I am reminded also of my own memories as she recounts her own, going to the Palais Chaillot for the William Forsythe piece a few years back, or the days I spent alone on Venice Beach in California at the end of a cool November in 2004 trying to shorten the talk I was going to give at UCIrving's Diasporic Avant-Gardes Converence. The light of the beach and the pier in her film was the light I lay on the sand in, listening to the sea, thinking of the poems I was talking about (those by Myung Mi Kim and Claude Royet-Journout). Dusk coming on as I grew chilly, not unlike this Chris Markeresque black & white of the Venice Pier (by Nitsa, c 2000-2007)
making my own films of still images mixed up with sped-up moving images, all overlaid with either a voice over or music, or both.

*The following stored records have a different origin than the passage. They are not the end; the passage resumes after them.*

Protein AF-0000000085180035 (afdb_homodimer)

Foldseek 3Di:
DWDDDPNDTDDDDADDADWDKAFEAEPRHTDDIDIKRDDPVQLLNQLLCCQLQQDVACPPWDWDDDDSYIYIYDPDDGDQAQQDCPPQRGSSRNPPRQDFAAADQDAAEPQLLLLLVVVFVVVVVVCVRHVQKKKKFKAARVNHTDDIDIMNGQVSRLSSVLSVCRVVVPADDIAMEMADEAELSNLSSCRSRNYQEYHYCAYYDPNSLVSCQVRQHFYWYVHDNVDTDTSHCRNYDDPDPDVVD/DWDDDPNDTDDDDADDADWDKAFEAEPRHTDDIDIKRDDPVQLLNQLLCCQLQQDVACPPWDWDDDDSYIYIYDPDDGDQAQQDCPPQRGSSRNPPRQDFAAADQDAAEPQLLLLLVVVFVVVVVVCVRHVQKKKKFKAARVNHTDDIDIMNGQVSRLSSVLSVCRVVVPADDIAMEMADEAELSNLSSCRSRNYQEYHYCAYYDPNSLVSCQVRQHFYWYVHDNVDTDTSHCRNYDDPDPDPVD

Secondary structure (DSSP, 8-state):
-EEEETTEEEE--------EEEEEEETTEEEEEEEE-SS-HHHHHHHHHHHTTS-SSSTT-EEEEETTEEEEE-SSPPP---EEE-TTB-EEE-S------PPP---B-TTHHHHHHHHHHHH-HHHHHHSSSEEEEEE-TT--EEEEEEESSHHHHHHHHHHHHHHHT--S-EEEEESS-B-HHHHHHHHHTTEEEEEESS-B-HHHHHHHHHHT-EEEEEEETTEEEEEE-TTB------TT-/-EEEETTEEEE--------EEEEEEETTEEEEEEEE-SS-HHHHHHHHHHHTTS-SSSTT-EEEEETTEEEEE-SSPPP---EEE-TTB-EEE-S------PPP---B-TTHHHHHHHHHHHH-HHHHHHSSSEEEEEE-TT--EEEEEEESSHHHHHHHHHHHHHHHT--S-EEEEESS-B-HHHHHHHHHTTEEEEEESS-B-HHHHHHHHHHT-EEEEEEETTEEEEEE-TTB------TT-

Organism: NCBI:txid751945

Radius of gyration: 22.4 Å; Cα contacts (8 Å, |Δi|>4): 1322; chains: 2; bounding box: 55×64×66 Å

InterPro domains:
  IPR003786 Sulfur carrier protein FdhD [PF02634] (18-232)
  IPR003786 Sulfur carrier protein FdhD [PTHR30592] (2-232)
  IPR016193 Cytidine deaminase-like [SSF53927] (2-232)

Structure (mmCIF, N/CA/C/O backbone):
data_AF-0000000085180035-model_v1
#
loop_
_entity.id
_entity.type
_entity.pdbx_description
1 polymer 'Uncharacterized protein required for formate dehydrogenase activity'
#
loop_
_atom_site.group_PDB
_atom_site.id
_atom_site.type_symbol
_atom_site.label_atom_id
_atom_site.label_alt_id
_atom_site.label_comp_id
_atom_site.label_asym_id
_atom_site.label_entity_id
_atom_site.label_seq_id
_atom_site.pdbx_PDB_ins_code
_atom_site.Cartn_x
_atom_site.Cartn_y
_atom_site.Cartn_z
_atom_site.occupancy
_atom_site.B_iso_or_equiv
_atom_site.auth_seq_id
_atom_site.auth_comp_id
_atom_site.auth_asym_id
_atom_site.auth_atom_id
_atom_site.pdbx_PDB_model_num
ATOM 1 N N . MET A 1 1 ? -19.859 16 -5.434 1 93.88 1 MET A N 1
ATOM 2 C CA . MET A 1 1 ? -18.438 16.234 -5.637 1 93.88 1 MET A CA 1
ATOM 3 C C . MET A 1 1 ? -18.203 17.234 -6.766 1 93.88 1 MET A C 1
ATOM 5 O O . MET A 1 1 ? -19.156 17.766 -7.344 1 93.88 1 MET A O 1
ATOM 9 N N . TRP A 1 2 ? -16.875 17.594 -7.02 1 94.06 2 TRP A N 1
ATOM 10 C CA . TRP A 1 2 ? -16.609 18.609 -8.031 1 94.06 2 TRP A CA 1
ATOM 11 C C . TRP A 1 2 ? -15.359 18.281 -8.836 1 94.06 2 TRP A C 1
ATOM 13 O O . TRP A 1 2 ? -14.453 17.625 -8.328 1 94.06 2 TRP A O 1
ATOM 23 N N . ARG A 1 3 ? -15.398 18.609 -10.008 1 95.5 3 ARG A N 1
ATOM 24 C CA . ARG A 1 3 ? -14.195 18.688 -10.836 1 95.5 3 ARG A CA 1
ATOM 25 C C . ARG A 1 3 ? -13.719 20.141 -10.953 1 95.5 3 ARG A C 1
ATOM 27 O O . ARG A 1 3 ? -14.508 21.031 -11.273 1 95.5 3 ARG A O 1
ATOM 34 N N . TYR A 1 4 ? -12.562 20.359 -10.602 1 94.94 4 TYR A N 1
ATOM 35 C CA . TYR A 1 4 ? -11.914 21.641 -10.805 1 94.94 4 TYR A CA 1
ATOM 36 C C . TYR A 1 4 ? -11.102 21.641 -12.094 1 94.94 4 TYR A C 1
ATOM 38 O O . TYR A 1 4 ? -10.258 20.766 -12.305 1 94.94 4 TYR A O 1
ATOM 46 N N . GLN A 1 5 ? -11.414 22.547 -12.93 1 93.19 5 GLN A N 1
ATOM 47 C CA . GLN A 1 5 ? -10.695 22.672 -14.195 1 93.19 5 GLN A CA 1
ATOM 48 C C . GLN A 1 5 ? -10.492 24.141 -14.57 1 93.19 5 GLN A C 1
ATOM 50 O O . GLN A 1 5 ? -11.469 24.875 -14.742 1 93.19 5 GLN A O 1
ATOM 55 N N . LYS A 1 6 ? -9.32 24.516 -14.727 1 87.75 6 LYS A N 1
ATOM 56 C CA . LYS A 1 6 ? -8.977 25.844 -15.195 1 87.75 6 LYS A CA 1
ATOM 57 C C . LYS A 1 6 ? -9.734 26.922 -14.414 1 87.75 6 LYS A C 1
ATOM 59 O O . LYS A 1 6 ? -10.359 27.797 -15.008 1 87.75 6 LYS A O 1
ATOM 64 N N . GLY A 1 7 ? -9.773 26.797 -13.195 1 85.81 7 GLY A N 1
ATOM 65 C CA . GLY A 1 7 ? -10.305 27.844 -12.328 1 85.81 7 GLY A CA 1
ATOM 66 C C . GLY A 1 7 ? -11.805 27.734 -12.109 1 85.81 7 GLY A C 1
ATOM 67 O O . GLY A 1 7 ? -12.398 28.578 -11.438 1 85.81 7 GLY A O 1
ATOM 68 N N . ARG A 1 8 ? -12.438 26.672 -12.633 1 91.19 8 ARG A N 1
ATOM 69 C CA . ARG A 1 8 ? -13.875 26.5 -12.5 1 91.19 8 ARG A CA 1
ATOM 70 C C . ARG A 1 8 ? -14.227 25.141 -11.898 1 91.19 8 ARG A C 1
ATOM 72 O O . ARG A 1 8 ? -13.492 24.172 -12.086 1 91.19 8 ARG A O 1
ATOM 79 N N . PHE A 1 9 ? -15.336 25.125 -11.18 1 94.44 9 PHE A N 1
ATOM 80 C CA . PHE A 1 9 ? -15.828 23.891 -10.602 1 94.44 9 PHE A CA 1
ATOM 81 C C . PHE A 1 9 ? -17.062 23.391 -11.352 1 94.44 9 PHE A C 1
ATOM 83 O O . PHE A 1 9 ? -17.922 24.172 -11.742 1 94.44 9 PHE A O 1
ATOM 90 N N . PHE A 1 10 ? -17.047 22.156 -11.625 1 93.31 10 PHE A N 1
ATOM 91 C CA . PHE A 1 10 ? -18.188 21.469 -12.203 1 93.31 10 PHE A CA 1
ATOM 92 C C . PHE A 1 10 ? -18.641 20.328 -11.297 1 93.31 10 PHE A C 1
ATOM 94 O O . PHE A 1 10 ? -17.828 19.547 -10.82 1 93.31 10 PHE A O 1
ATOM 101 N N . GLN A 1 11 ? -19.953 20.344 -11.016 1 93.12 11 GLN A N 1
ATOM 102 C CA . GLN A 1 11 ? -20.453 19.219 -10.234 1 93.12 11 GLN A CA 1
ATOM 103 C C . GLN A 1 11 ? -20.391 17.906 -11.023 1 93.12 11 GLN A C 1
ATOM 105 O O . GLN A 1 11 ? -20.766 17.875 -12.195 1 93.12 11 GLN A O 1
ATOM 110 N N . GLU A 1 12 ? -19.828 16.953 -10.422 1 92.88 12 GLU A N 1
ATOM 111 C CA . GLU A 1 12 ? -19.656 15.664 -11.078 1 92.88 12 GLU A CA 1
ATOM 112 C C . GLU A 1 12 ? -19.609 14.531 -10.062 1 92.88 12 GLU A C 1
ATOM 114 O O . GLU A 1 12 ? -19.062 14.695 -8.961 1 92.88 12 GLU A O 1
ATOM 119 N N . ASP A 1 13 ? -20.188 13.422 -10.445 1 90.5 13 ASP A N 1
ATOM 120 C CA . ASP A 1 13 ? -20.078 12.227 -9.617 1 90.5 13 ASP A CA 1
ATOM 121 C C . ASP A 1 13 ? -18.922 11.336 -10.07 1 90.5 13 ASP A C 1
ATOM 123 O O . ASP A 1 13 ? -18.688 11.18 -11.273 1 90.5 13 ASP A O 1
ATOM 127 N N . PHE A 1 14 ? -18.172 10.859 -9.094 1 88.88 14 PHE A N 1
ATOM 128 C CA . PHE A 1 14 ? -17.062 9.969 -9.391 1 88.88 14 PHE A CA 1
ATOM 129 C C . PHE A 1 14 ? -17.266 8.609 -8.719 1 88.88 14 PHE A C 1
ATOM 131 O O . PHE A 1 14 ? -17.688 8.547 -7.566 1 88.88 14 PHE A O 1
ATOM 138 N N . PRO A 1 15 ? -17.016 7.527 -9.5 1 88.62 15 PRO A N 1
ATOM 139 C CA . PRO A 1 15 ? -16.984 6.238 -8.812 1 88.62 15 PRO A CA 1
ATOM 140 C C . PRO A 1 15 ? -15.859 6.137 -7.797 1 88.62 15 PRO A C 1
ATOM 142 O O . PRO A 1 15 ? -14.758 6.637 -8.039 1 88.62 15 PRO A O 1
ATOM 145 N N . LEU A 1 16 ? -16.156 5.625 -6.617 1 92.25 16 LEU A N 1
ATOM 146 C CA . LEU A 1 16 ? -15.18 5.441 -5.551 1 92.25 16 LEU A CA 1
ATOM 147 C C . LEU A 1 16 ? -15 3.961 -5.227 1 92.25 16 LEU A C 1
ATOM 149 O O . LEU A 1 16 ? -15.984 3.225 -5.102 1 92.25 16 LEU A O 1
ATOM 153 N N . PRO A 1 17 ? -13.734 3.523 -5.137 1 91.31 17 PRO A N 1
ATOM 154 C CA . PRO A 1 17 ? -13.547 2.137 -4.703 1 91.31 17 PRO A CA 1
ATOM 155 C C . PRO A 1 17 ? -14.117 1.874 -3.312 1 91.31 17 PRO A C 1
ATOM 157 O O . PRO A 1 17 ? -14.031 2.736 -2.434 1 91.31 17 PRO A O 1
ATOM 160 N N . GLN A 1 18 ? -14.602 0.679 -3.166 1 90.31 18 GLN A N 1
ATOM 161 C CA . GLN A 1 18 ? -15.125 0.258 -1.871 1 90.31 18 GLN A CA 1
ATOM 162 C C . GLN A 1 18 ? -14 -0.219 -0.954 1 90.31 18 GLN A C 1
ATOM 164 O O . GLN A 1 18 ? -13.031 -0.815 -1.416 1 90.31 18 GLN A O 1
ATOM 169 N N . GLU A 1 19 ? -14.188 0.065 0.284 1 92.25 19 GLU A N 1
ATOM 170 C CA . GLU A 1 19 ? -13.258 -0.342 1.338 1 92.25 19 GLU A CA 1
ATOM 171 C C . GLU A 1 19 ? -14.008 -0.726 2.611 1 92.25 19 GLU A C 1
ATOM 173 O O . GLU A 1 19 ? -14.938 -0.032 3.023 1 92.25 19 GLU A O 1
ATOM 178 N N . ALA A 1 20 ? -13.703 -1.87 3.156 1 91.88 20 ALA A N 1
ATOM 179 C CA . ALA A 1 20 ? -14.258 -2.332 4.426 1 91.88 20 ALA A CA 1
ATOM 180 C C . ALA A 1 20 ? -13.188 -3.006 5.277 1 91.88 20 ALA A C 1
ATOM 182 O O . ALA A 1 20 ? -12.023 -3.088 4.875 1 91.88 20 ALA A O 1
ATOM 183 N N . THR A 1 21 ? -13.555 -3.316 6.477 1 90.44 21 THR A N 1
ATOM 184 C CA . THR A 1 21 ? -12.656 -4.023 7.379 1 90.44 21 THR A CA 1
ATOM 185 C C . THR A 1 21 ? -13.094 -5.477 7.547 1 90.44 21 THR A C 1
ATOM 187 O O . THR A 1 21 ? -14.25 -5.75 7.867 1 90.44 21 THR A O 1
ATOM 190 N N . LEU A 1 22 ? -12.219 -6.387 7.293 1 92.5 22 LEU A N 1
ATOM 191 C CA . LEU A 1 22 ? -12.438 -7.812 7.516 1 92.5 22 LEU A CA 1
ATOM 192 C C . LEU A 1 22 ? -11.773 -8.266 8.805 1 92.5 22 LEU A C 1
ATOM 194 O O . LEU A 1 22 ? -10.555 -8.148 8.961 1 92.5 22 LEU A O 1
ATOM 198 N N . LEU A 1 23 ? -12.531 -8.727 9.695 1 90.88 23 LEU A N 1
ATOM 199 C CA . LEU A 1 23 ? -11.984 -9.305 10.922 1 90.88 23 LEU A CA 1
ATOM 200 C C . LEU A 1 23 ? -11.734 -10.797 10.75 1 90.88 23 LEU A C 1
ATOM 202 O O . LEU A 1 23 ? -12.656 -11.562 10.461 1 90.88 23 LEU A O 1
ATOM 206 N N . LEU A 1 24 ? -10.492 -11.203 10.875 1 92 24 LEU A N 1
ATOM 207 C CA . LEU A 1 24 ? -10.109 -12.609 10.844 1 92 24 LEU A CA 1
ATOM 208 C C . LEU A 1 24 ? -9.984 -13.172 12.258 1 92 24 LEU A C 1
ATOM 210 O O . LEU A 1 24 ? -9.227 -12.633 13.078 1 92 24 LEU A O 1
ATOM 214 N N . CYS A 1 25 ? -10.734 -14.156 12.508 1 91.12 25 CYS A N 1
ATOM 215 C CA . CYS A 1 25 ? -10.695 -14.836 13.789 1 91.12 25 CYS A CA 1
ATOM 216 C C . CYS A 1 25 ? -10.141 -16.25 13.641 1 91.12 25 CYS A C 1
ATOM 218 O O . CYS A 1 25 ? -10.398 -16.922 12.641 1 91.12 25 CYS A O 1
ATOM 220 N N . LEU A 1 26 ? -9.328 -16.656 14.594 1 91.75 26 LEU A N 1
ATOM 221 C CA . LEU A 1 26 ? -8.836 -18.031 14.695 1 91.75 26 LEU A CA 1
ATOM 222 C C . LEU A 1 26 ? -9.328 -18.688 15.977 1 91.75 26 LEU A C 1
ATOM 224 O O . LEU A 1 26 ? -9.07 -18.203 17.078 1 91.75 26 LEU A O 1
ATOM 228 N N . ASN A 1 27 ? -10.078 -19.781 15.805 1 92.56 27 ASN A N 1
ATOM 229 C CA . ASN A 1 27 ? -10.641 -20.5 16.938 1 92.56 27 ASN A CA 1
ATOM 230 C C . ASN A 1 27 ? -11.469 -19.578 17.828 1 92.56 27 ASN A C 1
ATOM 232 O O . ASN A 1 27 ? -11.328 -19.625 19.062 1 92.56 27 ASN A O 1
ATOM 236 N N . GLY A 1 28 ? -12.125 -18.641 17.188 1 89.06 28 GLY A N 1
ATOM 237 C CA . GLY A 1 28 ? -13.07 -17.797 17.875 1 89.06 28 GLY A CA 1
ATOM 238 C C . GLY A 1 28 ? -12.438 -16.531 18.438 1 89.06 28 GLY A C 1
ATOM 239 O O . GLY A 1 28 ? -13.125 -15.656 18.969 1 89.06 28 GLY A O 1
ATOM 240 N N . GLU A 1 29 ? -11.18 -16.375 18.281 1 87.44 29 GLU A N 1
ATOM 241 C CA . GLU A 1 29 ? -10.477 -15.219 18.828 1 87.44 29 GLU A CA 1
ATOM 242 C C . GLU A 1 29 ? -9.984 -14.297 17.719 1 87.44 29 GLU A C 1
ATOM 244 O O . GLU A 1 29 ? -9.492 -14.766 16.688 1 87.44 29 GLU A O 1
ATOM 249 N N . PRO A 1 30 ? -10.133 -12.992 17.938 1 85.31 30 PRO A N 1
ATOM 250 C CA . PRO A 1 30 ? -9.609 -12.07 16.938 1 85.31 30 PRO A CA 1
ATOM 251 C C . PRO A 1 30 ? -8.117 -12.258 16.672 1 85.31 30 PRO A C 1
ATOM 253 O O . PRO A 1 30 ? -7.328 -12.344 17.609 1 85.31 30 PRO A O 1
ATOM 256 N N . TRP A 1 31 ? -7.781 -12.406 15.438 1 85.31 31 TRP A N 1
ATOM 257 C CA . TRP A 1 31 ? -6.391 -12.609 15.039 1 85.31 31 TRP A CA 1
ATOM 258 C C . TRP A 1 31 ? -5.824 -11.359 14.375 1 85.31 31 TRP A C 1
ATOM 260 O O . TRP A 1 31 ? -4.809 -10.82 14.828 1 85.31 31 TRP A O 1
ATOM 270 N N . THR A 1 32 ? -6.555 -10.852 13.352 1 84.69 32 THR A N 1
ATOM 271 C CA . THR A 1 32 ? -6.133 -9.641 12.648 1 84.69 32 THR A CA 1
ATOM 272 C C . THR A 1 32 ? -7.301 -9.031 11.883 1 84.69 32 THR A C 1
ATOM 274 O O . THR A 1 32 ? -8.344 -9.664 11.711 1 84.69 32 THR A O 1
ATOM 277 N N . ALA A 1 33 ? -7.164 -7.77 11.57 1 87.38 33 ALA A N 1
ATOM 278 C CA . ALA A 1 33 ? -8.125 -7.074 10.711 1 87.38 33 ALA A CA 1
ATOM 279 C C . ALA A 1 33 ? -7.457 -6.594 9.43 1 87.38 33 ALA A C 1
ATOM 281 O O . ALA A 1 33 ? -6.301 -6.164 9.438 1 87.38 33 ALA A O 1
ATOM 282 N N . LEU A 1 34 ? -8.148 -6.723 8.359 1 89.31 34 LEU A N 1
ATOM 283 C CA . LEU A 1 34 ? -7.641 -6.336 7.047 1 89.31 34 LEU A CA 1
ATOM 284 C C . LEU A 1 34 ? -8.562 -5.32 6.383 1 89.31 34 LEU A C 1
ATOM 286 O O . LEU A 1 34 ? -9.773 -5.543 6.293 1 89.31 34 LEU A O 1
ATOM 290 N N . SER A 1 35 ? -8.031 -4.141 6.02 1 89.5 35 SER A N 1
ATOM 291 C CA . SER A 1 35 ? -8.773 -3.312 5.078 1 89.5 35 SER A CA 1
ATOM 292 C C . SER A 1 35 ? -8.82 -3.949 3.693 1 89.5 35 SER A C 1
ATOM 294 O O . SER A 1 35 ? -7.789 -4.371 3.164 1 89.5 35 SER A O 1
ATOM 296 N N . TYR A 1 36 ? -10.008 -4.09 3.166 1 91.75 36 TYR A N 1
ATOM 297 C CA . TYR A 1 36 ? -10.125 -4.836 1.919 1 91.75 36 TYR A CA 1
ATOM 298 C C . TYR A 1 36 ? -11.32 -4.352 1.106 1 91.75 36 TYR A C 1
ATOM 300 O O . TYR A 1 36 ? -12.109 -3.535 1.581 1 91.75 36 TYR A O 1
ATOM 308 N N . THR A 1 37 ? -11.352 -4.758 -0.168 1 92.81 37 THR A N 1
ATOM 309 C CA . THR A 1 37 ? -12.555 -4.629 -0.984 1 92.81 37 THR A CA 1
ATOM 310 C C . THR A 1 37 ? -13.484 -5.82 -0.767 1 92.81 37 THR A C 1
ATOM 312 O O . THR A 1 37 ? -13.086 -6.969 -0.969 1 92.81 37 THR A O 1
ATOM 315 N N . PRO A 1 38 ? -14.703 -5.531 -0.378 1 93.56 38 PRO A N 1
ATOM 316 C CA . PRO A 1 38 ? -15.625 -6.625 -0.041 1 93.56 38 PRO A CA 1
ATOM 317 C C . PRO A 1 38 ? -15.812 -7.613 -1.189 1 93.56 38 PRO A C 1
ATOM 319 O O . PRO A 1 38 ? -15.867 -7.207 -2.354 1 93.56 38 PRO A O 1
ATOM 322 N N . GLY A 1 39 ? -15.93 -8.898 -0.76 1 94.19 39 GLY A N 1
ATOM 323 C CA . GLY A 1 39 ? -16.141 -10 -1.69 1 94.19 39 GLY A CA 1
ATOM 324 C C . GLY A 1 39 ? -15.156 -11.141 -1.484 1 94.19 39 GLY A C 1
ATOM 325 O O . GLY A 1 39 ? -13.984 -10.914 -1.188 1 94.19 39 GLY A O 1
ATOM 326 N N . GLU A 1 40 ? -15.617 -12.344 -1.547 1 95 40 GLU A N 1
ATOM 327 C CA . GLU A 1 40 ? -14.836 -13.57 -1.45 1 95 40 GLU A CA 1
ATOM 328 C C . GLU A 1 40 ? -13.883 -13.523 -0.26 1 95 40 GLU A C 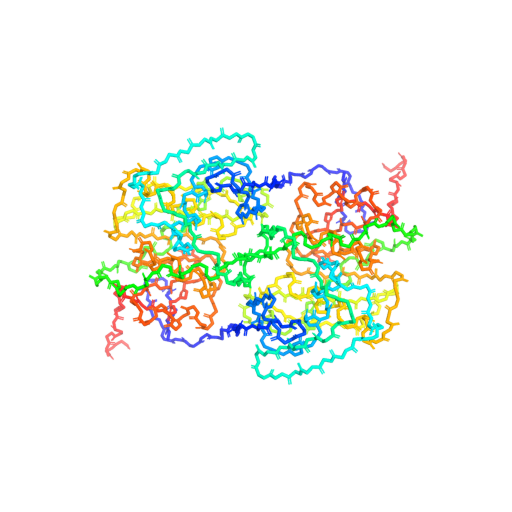1
ATOM 330 O O . GLU A 1 40 ? -12.68 -13.773 -0.409 1 95 40 GLU A O 1
ATOM 335 N N . GLU A 1 41 ? -14.414 -13.211 0.86 1 97.12 41 GLU A N 1
ATOM 336 C CA . GLU A 1 41 ? -13.648 -13.016 2.084 1 97.12 41 GLU A CA 1
ATOM 337 C C . GLU A 1 41 ? -12.875 -14.273 2.461 1 97.12 41 GLU A C 1
ATOM 339 O O . GLU A 1 41 ? -11.773 -14.195 3.008 1 97.12 41 GLU A O 1
ATOM 344 N N . LEU A 1 42 ? -13.492 -15.398 2.158 1 97.81 42 LEU A N 1
ATOM 345 C CA . LEU A 1 42 ? -12.852 -16.656 2.525 1 97.81 42 LEU A CA 1
ATOM 346 C C . LEU A 1 42 ? -11.523 -16.828 1.799 1 97.81 42 LEU A C 1
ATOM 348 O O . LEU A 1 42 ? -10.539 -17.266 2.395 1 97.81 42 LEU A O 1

Making one of my new
neigh-borhood, the 10th, in Paris, these as-of-yet not overtouristed backroads, sari-selling shops and their Indian restaurant neighbors such as my favorite, Dishny, on rue Cail, of the lovely bookstore with its red red awningcalled Litote across from one of many overpriced Franprix shops, the eternal roadwork on the tiny block of rue Louis Blanc between Fbg St Martin and Lafayette, the tiniest block, always under work, where the construction blocks a long fruit and vegetable seller's wares from the eyes of any potential clients. And then, reality returns. I am not a filmmaker, nor even a mediocre photographer--but this film, counting the life of one person across that of many others, makes me think, ah, if only I had the most minute inkling of the techniques! To end, a second image of Iowa in the snow, both by Samuel Calvin collected in the Calvin Collection at the University of Iowa. This one, from Feb 1896. Iowa City still looks the same in snow.